Task material
####################
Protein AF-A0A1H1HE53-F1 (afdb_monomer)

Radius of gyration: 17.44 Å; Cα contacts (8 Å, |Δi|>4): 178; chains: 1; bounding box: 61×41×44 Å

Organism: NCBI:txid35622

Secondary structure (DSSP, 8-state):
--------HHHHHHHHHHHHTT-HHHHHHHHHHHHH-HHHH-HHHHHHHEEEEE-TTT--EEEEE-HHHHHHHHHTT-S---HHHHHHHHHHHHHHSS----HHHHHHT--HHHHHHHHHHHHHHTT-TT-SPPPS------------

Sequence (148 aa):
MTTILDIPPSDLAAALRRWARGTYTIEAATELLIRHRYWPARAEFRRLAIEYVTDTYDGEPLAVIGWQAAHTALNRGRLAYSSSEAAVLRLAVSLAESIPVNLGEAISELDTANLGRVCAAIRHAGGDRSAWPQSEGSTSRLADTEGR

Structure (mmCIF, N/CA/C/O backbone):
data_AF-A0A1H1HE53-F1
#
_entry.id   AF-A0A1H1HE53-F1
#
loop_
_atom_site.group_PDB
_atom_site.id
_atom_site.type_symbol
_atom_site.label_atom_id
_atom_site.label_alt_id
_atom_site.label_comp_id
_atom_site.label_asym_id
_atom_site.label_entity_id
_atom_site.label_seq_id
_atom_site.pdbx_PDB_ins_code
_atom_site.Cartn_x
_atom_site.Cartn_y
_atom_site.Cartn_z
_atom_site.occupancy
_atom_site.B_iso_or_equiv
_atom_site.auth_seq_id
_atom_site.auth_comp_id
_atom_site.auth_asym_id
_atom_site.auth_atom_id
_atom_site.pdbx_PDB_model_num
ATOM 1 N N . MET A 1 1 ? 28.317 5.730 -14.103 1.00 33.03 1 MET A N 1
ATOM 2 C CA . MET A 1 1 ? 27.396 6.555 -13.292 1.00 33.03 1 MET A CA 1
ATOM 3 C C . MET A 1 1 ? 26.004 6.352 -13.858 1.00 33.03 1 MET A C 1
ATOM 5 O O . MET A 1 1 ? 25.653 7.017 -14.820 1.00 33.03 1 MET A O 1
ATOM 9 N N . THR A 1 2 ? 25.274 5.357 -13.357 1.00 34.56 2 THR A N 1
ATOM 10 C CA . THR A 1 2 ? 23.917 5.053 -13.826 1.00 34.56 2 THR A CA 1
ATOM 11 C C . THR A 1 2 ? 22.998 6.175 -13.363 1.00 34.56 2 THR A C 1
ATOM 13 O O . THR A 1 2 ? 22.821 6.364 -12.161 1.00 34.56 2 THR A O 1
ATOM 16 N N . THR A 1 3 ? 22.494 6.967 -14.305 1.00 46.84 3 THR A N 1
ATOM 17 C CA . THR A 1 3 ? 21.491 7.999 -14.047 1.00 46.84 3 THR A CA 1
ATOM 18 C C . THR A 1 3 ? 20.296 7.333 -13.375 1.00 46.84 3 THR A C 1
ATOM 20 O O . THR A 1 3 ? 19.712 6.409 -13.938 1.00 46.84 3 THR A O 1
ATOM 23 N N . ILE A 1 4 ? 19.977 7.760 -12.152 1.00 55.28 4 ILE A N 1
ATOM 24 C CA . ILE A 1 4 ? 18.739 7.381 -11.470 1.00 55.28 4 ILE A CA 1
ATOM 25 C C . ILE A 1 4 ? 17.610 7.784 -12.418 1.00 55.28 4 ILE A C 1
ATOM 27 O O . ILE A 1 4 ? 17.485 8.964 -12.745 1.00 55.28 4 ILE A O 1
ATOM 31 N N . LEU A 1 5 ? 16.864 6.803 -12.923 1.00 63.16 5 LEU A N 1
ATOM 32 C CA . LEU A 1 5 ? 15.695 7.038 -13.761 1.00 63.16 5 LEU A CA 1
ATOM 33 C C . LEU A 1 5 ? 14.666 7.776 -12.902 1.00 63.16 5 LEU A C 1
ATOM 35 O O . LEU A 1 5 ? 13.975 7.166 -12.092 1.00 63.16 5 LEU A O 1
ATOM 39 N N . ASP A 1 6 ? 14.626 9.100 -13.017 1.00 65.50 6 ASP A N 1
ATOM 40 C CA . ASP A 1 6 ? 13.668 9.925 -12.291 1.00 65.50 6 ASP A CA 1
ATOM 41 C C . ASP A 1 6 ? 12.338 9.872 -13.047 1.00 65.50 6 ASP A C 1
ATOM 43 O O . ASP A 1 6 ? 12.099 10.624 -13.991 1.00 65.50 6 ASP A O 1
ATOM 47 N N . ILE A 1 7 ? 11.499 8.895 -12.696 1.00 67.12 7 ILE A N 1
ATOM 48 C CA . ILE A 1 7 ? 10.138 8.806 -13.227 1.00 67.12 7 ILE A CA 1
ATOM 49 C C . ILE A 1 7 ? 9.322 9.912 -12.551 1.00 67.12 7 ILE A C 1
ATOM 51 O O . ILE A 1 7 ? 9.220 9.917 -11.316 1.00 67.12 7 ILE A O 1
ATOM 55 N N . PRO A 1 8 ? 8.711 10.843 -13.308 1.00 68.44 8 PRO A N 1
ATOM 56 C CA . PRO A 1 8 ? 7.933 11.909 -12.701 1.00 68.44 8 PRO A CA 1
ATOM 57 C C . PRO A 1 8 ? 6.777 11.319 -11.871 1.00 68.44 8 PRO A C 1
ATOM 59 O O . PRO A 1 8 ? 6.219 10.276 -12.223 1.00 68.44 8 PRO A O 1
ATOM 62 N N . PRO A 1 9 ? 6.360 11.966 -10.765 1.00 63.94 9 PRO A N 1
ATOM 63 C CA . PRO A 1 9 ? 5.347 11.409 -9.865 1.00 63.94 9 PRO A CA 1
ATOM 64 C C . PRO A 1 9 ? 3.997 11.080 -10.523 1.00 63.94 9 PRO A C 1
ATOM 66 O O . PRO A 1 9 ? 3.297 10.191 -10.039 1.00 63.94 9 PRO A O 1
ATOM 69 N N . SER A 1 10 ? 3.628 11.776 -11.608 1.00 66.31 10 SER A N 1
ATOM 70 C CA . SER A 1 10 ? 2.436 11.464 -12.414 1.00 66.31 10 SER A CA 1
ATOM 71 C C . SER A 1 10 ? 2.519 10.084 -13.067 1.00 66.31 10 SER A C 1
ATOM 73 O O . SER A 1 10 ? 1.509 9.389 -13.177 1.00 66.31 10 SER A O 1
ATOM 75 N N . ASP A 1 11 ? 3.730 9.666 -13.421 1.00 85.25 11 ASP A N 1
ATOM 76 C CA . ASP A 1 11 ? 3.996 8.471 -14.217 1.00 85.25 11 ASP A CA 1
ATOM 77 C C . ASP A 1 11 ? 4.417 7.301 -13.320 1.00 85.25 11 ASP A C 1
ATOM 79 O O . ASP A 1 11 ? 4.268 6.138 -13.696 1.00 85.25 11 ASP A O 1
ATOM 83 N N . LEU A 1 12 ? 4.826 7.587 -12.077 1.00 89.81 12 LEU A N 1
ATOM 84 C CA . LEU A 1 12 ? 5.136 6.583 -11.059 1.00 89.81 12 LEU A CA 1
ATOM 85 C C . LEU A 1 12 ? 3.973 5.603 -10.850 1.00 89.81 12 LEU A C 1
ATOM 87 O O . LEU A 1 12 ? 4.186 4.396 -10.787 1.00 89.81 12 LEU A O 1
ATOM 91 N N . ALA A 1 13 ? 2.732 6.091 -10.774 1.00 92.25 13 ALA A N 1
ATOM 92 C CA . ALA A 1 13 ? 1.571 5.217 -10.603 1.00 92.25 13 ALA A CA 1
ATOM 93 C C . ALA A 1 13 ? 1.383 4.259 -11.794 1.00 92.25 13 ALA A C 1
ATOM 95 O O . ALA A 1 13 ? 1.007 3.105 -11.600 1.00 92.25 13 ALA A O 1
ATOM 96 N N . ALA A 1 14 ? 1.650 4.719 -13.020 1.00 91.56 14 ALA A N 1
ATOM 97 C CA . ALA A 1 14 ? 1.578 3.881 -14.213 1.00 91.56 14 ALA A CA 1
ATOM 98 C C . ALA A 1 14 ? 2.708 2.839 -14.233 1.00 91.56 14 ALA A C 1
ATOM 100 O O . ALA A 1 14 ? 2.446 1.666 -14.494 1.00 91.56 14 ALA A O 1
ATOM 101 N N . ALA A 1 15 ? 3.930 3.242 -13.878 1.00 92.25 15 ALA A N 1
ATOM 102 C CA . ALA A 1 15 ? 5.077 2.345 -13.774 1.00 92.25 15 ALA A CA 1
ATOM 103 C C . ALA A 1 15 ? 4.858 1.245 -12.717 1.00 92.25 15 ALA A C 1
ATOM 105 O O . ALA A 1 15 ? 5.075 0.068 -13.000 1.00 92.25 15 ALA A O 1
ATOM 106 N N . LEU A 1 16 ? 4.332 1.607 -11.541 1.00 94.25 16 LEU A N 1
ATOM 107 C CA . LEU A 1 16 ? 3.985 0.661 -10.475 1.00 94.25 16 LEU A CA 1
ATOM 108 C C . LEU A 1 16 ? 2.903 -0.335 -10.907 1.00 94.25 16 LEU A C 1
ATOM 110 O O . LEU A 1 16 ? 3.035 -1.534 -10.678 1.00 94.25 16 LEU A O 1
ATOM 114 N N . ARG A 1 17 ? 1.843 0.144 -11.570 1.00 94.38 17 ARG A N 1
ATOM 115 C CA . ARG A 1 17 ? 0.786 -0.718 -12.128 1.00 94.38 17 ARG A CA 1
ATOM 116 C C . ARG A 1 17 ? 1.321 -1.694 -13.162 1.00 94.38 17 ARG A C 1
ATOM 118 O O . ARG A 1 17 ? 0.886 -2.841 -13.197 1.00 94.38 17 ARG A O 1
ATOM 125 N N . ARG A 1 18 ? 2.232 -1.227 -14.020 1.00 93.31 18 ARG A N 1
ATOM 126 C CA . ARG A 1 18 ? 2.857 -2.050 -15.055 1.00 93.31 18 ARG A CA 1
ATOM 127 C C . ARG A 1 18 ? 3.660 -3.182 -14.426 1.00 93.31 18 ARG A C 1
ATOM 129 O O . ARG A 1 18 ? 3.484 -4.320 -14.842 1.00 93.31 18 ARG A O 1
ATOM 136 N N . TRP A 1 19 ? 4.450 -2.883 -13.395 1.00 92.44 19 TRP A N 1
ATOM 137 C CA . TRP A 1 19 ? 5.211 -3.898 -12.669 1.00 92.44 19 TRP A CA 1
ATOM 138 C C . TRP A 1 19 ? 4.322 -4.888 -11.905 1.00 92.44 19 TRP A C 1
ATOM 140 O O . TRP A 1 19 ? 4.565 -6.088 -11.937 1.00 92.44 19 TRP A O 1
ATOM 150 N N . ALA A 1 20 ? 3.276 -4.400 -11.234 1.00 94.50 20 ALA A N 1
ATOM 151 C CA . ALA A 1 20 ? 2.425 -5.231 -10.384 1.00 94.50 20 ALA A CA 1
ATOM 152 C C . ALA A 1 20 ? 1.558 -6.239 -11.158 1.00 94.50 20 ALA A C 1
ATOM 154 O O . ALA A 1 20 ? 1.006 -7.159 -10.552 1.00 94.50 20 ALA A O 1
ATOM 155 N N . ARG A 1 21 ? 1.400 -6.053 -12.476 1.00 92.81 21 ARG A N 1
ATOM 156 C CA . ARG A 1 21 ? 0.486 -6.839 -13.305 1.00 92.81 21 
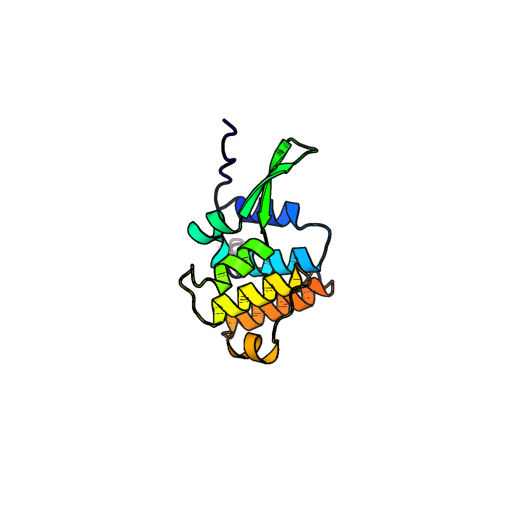ARG A CA 1
ATOM 157 C C . ARG A 1 21 ? 0.822 -8.334 -13.265 1.00 92.81 21 ARG A C 1
ATOM 159 O O . ARG A 1 21 ? 1.957 -8.729 -13.505 1.00 92.81 21 ARG A O 1
ATOM 166 N N . GLY A 1 22 ? -0.202 -9.167 -13.083 1.00 91.56 22 GLY A N 1
ATOM 167 C CA . GLY A 1 22 ? -0.113 -10.630 -13.182 1.00 91.56 22 GLY A CA 1
ATOM 168 C C . GLY A 1 22 ? -0.359 -11.379 -11.871 1.00 91.56 22 GLY A C 1
ATOM 169 O O . GLY A 1 22 ? -0.642 -12.575 -11.915 1.00 91.56 22 GLY A O 1
ATOM 170 N N . THR A 1 23 ? -0.347 -10.682 -10.731 1.00 93.69 23 THR A N 1
ATOM 171 C CA . THR A 1 23 ? -0.638 -11.265 -9.413 1.00 93.69 23 THR A CA 1
ATOM 172 C C . THR A 1 23 ? -1.659 -10.407 -8.675 1.00 93.69 23 THR A C 1
ATOM 174 O O . THR A 1 23 ? -1.328 -9.314 -8.221 1.00 93.69 23 THR A O 1
ATOM 177 N N . TYR A 1 24 ? -2.887 -10.908 -8.489 1.00 95.56 24 TYR A N 1
ATOM 178 C CA . TYR A 1 24 ? -3.988 -10.118 -7.913 1.00 95.56 24 TYR A CA 1
ATOM 179 C C . TYR A 1 24 ? -3.677 -9.503 -6.547 1.00 95.56 24 TYR A C 1
ATOM 181 O O . TYR A 1 24 ? -4.102 -8.385 -6.263 1.00 95.56 24 TYR A O 1
ATOM 189 N N . THR A 1 25 ? -2.917 -10.193 -5.699 1.00 97.12 25 THR A N 1
ATOM 190 C CA . THR A 1 25 ? -2.563 -9.678 -4.372 1.00 97.12 25 THR A CA 1
ATOM 191 C C . THR A 1 25 ? -1.576 -8.505 -4.450 1.00 97.12 25 THR A C 1
ATOM 193 O O . THR A 1 2
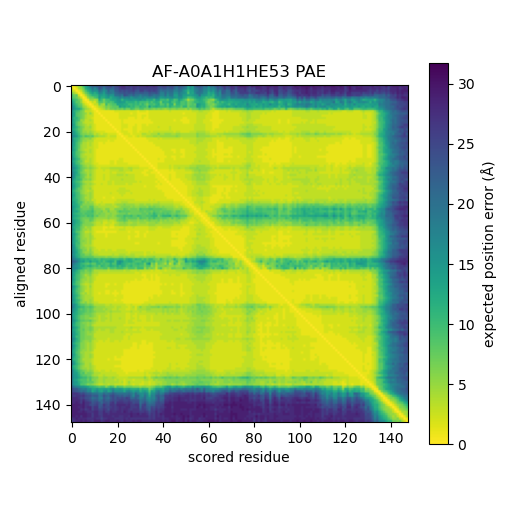5 ? -1.759 -7.501 -3.760 1.00 97.12 25 THR A O 1
ATOM 196 N N . ILE A 1 26 ? -0.595 -8.570 -5.358 1.00 96.94 26 ILE A N 1
ATOM 197 C CA . ILE A 1 26 ? 0.374 -7.494 -5.617 1.00 96.94 26 ILE A CA 1
ATOM 198 C C . ILE A 1 26 ? -0.302 -6.317 -6.331 1.00 96.94 26 ILE A C 1
ATOM 200 O O . ILE A 1 26 ? -0.080 -5.162 -5.959 1.00 96.94 26 ILE A O 1
ATOM 204 N N . GLU A 1 27 ? -1.171 -6.582 -7.311 1.00 97.06 27 GLU A N 1
ATOM 205 C CA . GLU A 1 27 ? -1.995 -5.558 -7.965 1.00 97.06 27 GLU A CA 1
ATOM 206 C C . GLU A 1 27 ? -2.871 -4.821 -6.939 1.00 97.06 27 GLU A C 1
ATOM 208 O O . GLU A 1 27 ? -2.920 -3.590 -6.924 1.00 97.06 27 GLU A O 1
ATOM 213 N N . ALA A 1 28 ? -3.525 -5.555 -6.035 1.00 97.75 28 ALA A N 1
ATOM 214 C CA . ALA A 1 28 ? -4.358 -4.990 -4.980 1.00 97.75 28 ALA A CA 1
ATOM 215 C C . ALA A 1 28 ? -3.573 -4.140 -3.978 1.00 97.75 28 ALA A C 1
ATOM 217 O O . ALA A 1 28 ? -4.000 -3.026 -3.669 1.00 97.75 28 ALA A O 1
ATOM 218 N N . ALA A 1 29 ? -2.429 -4.628 -3.498 1.00 97.88 29 ALA A N 1
ATOM 219 C CA . ALA A 1 29 ? -1.551 -3.878 -2.605 1.00 97.88 29 ALA A CA 1
ATOM 220 C C . ALA A 1 29 ? -1.041 -2.584 -3.258 1.00 97.88 29 ALA A C 1
ATOM 222 O
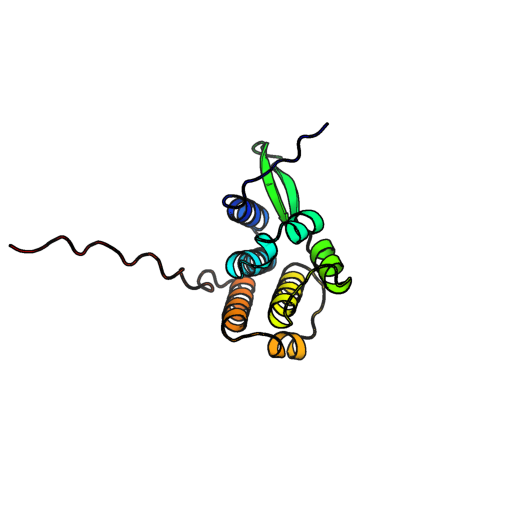 O . ALA A 1 29 ? -1.033 -1.516 -2.641 1.00 97.88 29 ALA A O 1
ATOM 223 N N . THR A 1 30 ? -0.660 -2.670 -4.533 1.00 97.31 30 THR A N 1
ATOM 224 C CA . THR A 1 30 ? -0.174 -1.532 -5.317 1.00 97.31 30 THR A CA 1
ATOM 225 C C . THR A 1 30 ? -1.277 -0.492 -5.517 1.00 97.31 30 THR A C 1
ATOM 227 O O . THR A 1 30 ? -1.075 0.687 -5.214 1.00 97.31 30 THR A O 1
ATOM 230 N N . GLU A 1 31 ? -2.474 -0.911 -5.941 1.00 96.69 31 GLU A N 1
ATOM 231 C CA . GLU A 1 31 ? -3.628 -0.013 -6.072 1.00 96.69 31 GLU A CA 1
ATOM 232 C C . GLU A 1 31 ? -4.040 0.610 -4.738 1.00 96.69 31 GLU A C 1
ATOM 234 O O . GLU A 1 31 ? -4.403 1.788 -4.713 1.00 96.69 31 GLU A O 1
ATOM 239 N N . LEU A 1 32 ? -3.943 -0.130 -3.628 1.00 97.62 32 LEU A N 1
ATOM 240 C CA . LEU A 1 32 ? -4.224 0.400 -2.296 1.00 97.62 32 LEU A CA 1
ATOM 241 C C . LEU A 1 32 ? -3.325 1.600 -1.983 1.00 97.62 32 LEU A C 1
ATOM 243 O O . LEU A 1 32 ? -3.839 2.656 -1.607 1.00 97.62 32 LEU A O 1
ATOM 247 N N . LEU A 1 33 ? -2.011 1.493 -2.209 1.00 96.50 33 LEU A N 1
ATOM 248 C CA . LEU A 1 33 ? -1.092 2.611 -1.976 1.00 96.50 33 LEU A CA 1
ATOM 249 C C . LEU A 1 33 ? -1.302 3.768 -2.963 1.00 96.
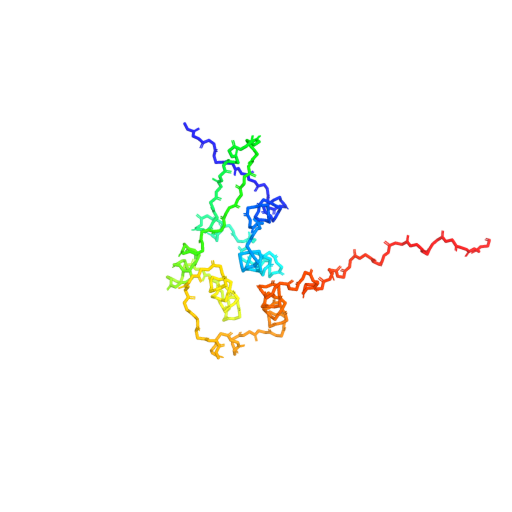50 33 LEU A C 1
ATOM 251 O O . LEU A 1 33 ? -1.311 4.929 -2.543 1.00 96.50 33 LEU A O 1
ATOM 255 N N . ILE A 1 34 ? -1.530 3.479 -4.249 1.00 95.00 34 ILE A N 1
ATOM 256 C CA . ILE A 1 34 ? -1.792 4.510 -5.268 1.00 95.00 34 ILE A CA 1
ATOM 257 C C . ILE A 1 34 ? -3.065 5.2
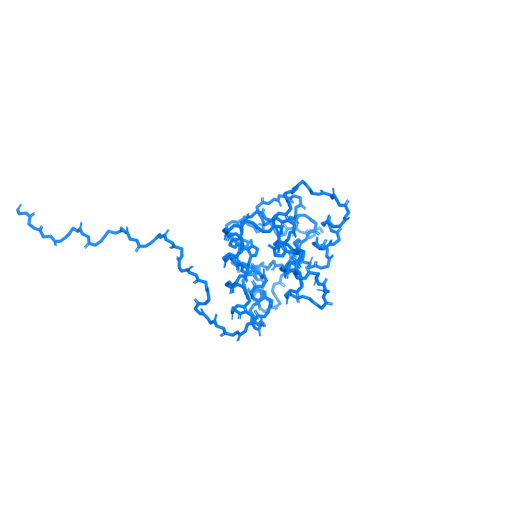98 -4.929 1.00 95.00 34 ILE A C 1
ATOM 259 O O . ILE A 1 34 ? -3.068 6.530 -4.967 1.00 95.00 34 ILE A O 1
ATOM 263 N N . ARG A 1 35 ? -4.154 4.614 -4.567 1.00 94.25 35 ARG A N 1
ATOM 264 C CA . ARG A 1 35 ? -5.454 5.240 -4.270 1.00 94.25 35 ARG A CA 1
ATOM 265 C C . ARG A 1 35 ? -5.525 5.871 -2.886 1.00 94.25 35 ARG A C 1
ATOM 267 O O . ARG A 1 35 ? -6.331 6.782 -2.686 1.00 94.25 35 ARG A O 1
ATOM 274 N N . HIS A 1 36 ? -4.700 5.418 -1.946 1.00 93.25 36 HIS A N 1
ATOM 275 C CA . HIS A 1 36 ? -4.491 6.097 -0.669 1.00 93.25 36 HIS A CA 1
ATOM 276 C C . HIS A 1 36 ? -3.697 7.406 -0.842 1.00 93.25 36 HIS A C 1
ATOM 278 O O . HIS A 1 36 ? -3.883 8.330 -0.057 1.00 93.25 36 HIS A O 1
ATOM 284 N N . ARG A 1 37 ? -2.877 7.529 -1.900 1.00 90.44 37 ARG A N 1
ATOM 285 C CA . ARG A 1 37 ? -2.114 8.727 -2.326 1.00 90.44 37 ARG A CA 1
####################
What is needed
Reproduce the lines above beginning at the line that contains "ATOM 232 C C" and ending at the line that contains "ATOM 255 N N". No pictures.

Expected answer
ATOM 232 C C . GLU A 1 31 ? -4.040 0.610 -4.738 1.00 96.69 31 GLU A C 1
ATOM 234 O O . GLU A 1 31 ? -4.403 1.788 -4.713 1.00 96.69 31 GLU A O 1
ATOM 239 N N . LEU A 1 32 ? -3.943 -0.130 -3.628 1.00 97.62 32 LEU A N 1
ATOM 240 C CA . LEU A 1 32 ? -4.224 0.400 -2.296 1.00 97.62 32 LEU A CA 1
ATOM 241 C C . LEU A 1 32 ? -3.325 1.600 -1.983 1.00 97.62 32 LEU A C 1
ATOM 243 O O . LEU A 1 32 ? -3.839 2.656 -1.607 1.00 97.62 32 LEU A O 1
ATOM 247 N N . LEU A 1 33 ? -2.011 1.493 -2.209 1.00 96.50 33 LEU A N 1
ATOM 248 C CA . LEU A 1 33 ? -1.092 2.611 -1.976 1.00 96.50 33 LEU A CA 1
ATOM 249 C C . LEU A 1 33 ? -1.302 3.768 -2.963 1.00 96.
50 33 LEU A C 1
ATOM 251 O O . LEU A 1 33 ? -1.311 4.929 -2.543 1.00 96.50 33 LEU A O 1
ATOM 255 N N . ILE A 1 34 ? -1.530 3.479 -4.249 1.00 95.00 34 ILE A N 1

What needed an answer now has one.